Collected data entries
== == ==

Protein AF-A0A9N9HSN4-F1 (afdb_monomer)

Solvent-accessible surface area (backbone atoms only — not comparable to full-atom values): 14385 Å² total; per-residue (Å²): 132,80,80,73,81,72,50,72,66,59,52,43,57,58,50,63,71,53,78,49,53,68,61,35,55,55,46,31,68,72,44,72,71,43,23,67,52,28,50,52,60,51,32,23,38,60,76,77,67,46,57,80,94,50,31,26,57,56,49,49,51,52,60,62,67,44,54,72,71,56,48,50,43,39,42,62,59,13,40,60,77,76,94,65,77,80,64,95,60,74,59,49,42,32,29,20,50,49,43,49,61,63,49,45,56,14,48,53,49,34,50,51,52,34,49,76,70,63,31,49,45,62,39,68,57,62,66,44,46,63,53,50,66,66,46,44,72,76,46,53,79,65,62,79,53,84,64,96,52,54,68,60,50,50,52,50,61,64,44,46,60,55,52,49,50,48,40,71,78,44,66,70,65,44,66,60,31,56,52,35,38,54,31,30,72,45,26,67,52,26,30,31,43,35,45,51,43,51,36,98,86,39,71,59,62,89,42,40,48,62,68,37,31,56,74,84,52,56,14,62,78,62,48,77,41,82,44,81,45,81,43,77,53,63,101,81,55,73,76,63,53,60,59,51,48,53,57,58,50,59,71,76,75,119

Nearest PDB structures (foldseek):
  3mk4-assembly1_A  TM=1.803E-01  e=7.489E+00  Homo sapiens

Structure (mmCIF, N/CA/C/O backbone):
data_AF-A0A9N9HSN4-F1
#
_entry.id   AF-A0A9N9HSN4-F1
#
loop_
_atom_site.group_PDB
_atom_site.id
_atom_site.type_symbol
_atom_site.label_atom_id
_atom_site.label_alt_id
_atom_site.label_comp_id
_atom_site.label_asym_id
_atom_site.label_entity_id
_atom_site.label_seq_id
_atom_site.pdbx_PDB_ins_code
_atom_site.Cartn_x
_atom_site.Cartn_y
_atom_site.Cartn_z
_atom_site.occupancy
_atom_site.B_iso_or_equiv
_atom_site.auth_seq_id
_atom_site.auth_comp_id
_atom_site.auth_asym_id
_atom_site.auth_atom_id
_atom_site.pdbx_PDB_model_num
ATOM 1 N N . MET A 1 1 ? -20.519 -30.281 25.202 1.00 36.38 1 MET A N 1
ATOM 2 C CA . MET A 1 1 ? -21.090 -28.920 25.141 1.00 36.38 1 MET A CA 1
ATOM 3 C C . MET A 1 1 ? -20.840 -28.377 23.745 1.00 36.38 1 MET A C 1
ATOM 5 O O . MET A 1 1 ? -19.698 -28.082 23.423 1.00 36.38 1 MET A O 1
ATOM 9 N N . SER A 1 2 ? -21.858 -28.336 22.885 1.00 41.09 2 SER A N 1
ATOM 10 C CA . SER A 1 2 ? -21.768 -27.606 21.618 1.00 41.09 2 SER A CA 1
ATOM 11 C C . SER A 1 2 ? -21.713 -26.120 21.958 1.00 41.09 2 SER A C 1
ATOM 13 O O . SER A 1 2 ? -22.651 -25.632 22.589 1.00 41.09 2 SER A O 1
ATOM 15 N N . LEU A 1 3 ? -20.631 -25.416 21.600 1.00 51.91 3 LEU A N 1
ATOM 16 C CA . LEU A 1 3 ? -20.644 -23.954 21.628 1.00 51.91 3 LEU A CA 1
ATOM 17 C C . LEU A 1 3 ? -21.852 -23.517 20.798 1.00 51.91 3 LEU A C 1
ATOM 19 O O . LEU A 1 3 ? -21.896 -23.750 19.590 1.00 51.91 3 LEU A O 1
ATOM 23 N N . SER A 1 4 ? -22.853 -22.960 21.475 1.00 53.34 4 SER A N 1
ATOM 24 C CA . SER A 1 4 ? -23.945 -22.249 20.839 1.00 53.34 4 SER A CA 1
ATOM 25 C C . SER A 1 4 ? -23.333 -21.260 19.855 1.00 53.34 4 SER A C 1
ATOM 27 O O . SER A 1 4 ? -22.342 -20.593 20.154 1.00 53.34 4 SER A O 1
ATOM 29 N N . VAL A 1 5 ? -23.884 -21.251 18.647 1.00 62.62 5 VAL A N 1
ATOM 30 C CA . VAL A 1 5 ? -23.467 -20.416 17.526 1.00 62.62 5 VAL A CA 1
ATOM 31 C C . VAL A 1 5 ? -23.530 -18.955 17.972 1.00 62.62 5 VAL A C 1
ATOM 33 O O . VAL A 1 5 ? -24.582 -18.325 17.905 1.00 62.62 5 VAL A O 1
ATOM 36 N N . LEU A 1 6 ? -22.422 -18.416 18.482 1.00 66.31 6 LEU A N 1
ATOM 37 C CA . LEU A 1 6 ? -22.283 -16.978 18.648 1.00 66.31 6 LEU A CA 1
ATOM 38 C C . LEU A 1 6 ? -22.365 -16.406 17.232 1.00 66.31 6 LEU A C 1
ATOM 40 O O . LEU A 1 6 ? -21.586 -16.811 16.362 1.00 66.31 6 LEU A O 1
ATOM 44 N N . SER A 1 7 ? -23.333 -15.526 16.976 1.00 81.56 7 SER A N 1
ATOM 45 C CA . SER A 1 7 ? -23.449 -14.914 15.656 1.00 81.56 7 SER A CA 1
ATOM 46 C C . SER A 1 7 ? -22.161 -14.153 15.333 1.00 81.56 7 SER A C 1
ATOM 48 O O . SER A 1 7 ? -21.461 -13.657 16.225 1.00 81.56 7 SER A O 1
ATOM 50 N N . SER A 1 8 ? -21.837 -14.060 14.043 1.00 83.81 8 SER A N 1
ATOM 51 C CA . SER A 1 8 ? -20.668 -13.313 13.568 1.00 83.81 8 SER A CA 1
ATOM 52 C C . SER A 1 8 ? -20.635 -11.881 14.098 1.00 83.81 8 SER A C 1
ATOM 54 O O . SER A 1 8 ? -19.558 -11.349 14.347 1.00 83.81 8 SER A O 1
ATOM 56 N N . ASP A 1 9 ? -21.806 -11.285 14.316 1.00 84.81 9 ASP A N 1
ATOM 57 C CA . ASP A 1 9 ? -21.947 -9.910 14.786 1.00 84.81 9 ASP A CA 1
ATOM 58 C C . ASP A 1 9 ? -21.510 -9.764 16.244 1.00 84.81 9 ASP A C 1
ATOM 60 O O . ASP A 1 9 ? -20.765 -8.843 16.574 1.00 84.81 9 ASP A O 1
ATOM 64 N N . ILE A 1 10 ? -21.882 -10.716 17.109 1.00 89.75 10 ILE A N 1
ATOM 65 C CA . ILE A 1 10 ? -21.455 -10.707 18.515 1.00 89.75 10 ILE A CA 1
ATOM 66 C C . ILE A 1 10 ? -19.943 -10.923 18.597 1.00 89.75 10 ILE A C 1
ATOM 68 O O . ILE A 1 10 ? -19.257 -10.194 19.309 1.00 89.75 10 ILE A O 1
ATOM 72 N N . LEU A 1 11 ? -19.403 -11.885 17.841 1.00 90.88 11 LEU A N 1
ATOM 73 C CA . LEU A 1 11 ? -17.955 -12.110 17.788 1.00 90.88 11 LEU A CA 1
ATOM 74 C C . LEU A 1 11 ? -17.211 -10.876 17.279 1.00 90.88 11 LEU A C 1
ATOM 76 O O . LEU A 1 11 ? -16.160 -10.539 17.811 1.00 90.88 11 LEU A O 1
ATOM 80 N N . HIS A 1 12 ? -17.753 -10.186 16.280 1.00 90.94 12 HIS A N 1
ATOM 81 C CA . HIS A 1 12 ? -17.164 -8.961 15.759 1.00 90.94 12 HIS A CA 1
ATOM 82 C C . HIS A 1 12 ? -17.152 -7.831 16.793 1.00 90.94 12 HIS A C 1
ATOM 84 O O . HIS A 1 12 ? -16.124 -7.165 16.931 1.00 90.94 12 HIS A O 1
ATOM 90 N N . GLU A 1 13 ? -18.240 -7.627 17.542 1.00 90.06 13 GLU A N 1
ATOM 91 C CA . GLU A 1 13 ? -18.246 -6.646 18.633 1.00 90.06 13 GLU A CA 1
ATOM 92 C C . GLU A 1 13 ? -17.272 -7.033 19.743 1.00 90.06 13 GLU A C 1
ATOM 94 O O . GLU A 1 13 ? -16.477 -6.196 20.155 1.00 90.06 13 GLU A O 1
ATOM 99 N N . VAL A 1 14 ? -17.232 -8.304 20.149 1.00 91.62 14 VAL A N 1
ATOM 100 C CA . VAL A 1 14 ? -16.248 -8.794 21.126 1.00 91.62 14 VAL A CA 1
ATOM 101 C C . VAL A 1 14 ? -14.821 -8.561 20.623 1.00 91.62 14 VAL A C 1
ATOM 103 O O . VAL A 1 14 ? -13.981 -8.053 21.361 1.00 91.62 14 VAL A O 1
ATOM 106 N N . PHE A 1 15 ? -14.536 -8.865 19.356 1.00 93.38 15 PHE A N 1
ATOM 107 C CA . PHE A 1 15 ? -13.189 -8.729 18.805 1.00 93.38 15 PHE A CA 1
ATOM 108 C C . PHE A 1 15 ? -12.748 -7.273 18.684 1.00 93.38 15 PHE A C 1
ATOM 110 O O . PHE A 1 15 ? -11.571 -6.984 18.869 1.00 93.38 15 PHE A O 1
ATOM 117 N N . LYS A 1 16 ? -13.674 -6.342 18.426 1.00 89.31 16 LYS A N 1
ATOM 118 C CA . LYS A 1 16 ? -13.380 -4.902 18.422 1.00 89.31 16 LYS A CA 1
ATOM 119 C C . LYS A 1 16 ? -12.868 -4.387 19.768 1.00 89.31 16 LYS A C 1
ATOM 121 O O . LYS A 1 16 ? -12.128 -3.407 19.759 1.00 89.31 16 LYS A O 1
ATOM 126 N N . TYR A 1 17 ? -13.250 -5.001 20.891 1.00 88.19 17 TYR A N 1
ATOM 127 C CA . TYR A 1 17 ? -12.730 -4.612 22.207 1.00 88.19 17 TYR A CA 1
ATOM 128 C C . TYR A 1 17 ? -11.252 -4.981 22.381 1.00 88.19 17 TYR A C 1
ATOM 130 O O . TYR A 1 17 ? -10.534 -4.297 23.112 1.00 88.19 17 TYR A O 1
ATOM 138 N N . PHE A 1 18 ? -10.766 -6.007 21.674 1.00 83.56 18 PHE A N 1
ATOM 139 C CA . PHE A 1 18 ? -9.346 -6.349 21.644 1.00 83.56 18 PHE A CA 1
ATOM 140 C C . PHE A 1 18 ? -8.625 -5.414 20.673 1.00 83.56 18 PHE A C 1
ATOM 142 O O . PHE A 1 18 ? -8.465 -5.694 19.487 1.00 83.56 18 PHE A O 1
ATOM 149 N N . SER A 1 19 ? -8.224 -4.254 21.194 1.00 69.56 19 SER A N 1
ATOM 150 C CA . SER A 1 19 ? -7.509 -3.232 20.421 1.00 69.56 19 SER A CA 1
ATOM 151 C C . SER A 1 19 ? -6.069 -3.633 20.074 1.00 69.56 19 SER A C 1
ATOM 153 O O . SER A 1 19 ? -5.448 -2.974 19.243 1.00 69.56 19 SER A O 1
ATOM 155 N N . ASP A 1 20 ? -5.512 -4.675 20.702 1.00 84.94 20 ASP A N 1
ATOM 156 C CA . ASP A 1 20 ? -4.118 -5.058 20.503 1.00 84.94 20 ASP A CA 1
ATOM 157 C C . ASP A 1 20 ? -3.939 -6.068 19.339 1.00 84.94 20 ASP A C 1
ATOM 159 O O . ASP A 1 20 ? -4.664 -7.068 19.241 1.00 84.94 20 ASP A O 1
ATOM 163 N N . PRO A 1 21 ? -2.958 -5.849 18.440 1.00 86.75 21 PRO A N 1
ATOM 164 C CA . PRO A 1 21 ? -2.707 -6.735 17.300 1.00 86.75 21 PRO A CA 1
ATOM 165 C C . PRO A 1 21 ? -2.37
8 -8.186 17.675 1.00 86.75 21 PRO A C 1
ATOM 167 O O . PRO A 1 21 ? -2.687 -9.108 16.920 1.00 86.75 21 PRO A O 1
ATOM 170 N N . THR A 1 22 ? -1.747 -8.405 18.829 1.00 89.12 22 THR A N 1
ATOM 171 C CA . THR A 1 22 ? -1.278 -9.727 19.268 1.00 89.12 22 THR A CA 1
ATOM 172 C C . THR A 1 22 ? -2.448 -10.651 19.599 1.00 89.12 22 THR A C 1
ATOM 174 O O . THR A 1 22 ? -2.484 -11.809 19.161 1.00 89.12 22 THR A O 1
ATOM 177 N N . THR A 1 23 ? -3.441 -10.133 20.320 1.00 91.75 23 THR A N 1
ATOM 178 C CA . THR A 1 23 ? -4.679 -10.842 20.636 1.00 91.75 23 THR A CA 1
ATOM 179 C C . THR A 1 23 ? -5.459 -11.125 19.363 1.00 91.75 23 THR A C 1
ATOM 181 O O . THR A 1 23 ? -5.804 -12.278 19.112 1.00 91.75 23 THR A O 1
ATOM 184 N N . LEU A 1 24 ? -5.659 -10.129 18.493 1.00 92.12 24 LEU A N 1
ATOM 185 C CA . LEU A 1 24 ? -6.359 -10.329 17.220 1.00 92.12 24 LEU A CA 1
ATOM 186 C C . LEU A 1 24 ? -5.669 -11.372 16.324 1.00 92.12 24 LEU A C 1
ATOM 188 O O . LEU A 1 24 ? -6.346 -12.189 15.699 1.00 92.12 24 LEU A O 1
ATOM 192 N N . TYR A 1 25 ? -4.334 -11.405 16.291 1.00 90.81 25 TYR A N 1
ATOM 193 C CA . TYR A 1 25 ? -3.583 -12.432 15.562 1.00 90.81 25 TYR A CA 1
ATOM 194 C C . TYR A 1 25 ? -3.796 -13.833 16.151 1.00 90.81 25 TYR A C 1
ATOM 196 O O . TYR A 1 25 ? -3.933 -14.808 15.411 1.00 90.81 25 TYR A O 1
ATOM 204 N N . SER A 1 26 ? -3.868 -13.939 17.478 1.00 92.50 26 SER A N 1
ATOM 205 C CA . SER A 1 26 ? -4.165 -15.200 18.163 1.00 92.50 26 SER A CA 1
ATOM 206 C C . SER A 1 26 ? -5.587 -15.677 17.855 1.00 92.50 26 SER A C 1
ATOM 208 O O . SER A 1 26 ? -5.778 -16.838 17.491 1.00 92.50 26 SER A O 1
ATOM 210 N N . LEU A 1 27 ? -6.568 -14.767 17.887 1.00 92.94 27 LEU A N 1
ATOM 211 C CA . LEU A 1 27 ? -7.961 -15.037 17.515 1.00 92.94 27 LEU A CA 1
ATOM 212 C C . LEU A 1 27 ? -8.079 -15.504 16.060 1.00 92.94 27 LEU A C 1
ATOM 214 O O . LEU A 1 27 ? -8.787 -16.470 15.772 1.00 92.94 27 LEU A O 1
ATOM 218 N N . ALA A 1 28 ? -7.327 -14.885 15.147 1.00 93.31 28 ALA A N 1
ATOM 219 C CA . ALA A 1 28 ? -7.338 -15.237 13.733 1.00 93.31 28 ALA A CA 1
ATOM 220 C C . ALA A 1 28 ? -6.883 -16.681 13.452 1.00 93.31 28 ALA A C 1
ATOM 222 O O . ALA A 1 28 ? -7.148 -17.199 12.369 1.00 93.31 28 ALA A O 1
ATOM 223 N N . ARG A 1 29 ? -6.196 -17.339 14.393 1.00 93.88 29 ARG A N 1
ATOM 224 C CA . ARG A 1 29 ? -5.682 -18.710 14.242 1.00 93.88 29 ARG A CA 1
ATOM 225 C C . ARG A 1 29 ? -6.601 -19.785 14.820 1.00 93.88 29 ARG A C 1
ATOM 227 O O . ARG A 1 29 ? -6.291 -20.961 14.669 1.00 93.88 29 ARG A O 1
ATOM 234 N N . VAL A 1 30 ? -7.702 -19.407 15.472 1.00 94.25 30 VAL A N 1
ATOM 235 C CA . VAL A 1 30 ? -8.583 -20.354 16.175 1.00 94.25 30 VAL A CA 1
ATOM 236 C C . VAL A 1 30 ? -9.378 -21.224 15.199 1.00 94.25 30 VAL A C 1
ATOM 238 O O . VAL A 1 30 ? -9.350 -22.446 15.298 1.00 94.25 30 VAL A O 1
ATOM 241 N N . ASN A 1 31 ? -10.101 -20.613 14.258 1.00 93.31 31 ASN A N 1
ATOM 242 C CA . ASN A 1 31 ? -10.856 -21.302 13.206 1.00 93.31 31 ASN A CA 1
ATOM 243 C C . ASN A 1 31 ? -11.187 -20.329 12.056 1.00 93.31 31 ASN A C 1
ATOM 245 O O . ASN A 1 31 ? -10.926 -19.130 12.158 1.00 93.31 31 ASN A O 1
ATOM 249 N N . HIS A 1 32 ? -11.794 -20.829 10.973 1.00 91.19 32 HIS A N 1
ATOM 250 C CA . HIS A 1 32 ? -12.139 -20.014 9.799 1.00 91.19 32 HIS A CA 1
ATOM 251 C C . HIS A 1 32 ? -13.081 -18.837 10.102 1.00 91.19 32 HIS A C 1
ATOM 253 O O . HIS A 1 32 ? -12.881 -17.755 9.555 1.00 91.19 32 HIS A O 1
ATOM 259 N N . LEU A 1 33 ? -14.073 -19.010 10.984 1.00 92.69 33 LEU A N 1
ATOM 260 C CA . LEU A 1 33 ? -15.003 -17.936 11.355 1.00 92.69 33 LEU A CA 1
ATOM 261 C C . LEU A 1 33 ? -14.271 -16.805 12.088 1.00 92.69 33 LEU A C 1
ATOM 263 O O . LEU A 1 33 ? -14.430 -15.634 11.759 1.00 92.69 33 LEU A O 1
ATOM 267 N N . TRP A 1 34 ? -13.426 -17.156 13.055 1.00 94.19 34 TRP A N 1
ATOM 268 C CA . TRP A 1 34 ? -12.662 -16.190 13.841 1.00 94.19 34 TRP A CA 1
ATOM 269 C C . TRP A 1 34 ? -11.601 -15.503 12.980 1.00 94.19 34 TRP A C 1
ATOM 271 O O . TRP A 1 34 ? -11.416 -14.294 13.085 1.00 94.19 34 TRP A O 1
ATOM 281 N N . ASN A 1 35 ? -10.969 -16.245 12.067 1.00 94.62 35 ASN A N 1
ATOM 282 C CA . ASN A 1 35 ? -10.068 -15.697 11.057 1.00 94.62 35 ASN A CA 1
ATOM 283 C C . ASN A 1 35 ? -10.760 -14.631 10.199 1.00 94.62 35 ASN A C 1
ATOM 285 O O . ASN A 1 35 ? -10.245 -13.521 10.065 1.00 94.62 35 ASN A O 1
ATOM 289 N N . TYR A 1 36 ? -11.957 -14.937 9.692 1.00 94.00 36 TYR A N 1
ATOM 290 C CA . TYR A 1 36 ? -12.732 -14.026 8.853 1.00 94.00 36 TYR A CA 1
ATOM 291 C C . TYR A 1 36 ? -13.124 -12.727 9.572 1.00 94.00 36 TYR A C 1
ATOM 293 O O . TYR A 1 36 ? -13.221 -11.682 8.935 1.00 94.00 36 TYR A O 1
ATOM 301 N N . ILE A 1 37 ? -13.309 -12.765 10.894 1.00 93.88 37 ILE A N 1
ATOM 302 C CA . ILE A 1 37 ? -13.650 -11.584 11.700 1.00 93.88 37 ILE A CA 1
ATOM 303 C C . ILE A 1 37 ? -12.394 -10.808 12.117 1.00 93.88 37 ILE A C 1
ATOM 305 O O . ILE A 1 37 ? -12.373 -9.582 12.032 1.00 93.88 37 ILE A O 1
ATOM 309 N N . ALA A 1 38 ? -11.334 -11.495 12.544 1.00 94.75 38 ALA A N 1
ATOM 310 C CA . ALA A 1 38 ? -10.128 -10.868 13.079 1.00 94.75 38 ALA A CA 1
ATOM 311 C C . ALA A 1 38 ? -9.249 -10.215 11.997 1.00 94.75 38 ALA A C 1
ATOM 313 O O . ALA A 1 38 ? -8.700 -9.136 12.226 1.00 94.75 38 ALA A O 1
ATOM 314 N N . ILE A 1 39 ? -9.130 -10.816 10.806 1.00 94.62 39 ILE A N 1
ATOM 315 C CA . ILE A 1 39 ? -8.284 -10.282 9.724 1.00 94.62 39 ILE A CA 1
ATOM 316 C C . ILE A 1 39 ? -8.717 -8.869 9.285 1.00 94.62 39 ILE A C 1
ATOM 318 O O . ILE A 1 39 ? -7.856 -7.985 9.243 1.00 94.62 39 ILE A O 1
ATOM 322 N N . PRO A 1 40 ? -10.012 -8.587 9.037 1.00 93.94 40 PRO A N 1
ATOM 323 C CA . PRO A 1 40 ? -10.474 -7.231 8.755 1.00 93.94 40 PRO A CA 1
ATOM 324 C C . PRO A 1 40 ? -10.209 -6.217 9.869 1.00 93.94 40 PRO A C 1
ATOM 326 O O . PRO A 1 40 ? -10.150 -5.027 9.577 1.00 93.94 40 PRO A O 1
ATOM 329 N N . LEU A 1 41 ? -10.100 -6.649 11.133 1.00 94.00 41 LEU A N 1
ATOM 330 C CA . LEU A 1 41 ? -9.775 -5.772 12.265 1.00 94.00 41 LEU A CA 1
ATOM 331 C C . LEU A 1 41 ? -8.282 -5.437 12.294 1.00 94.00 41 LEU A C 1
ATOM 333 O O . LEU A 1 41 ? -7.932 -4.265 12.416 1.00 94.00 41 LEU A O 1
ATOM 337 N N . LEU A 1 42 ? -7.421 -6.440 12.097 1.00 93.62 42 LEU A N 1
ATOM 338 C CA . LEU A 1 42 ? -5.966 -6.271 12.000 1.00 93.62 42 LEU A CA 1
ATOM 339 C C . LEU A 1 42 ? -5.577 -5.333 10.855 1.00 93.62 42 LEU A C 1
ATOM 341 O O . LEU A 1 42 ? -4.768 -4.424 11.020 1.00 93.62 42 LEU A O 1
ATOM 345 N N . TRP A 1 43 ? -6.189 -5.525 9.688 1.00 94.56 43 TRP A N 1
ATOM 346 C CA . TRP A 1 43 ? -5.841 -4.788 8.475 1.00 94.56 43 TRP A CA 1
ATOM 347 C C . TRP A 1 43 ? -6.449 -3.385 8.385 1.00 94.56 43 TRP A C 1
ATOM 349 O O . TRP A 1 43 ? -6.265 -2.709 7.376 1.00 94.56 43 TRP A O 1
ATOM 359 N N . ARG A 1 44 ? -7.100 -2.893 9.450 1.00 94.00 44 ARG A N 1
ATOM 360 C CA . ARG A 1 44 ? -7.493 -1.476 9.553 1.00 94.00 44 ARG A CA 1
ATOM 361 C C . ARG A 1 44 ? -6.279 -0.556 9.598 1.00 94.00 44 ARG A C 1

== == ==

* **DIRECTIONS**
Retype, exactly and in full, the lines above from the one containing "ATOM 220 C C" through the one containing "ATOM 249 N N".

* **EXPECTED ANSWER**
ATOM 220 C C . ALA A 1 28 ? -6.883 -16.681 13.452 1.00 93.31 28 ALA A C 1
ATOM 222 O O . ALA A 1 28 ? -7.148 -17.199 12.369 1.00 93.31 28 ALA A O 1
ATOM 223 N N . ARG A 1 29 ? -6.196 -17.339 14.393 1.00 93.88 29 ARG A N 1
ATOM 224 C CA . ARG A 1 29 ? -5.682 -18.710 14.242 1.00 93.88 29 ARG A CA 1
ATOM 225 C C . ARG A 1 29 ? -6.601 -19.785 14.820 1.00 93.88 29 ARG A C 1
ATOM 227 O O . ARG A 1 29 ? -6.291 -20.961 14.669 1.00 93.88 29 ARG A O 1
ATOM 234 N N . VAL A 1 30 ? -7.702 -19.407 15.472 1.00 94.25 30 VAL A N 1
ATOM 235 C CA . VAL A 1 30 ? -8.583 -20.354 16.175 1.00 94.25 30 VAL A CA 1
ATOM 236 C C . VAL A 1 30 ? -9.378 -21.224 15.199 1.00 94.25 30 VAL A C 1
ATOM 238 O O . VAL A 1 30 ? -9.350 -22.446 15.298 1.00 94.25 30 VAL A O 1
ATOM 241 N N . ASN A 1 31 ? -10.101 -20.613 14.258 1.00 93.31 31 ASN A N 1
ATOM 242 C CA . ASN A 1 31 ? -10.856 -21.302 13.206 1.00 93.31 31 ASN A CA 1
ATOM 243 C C . ASN A 1 31 ? -11.187 -20.329 12.056 1.00 93.31 31 ASN A C 1
ATOM 245 O O . ASN A 1 31 ? -10.926 -19.130 12.158 1.00 93.31 31 ASN A O 1
ATOM 249 N N . HIS A 1 32 ? -11.794 -20.829 10.973 1.00 91.19 32 HIS A N 1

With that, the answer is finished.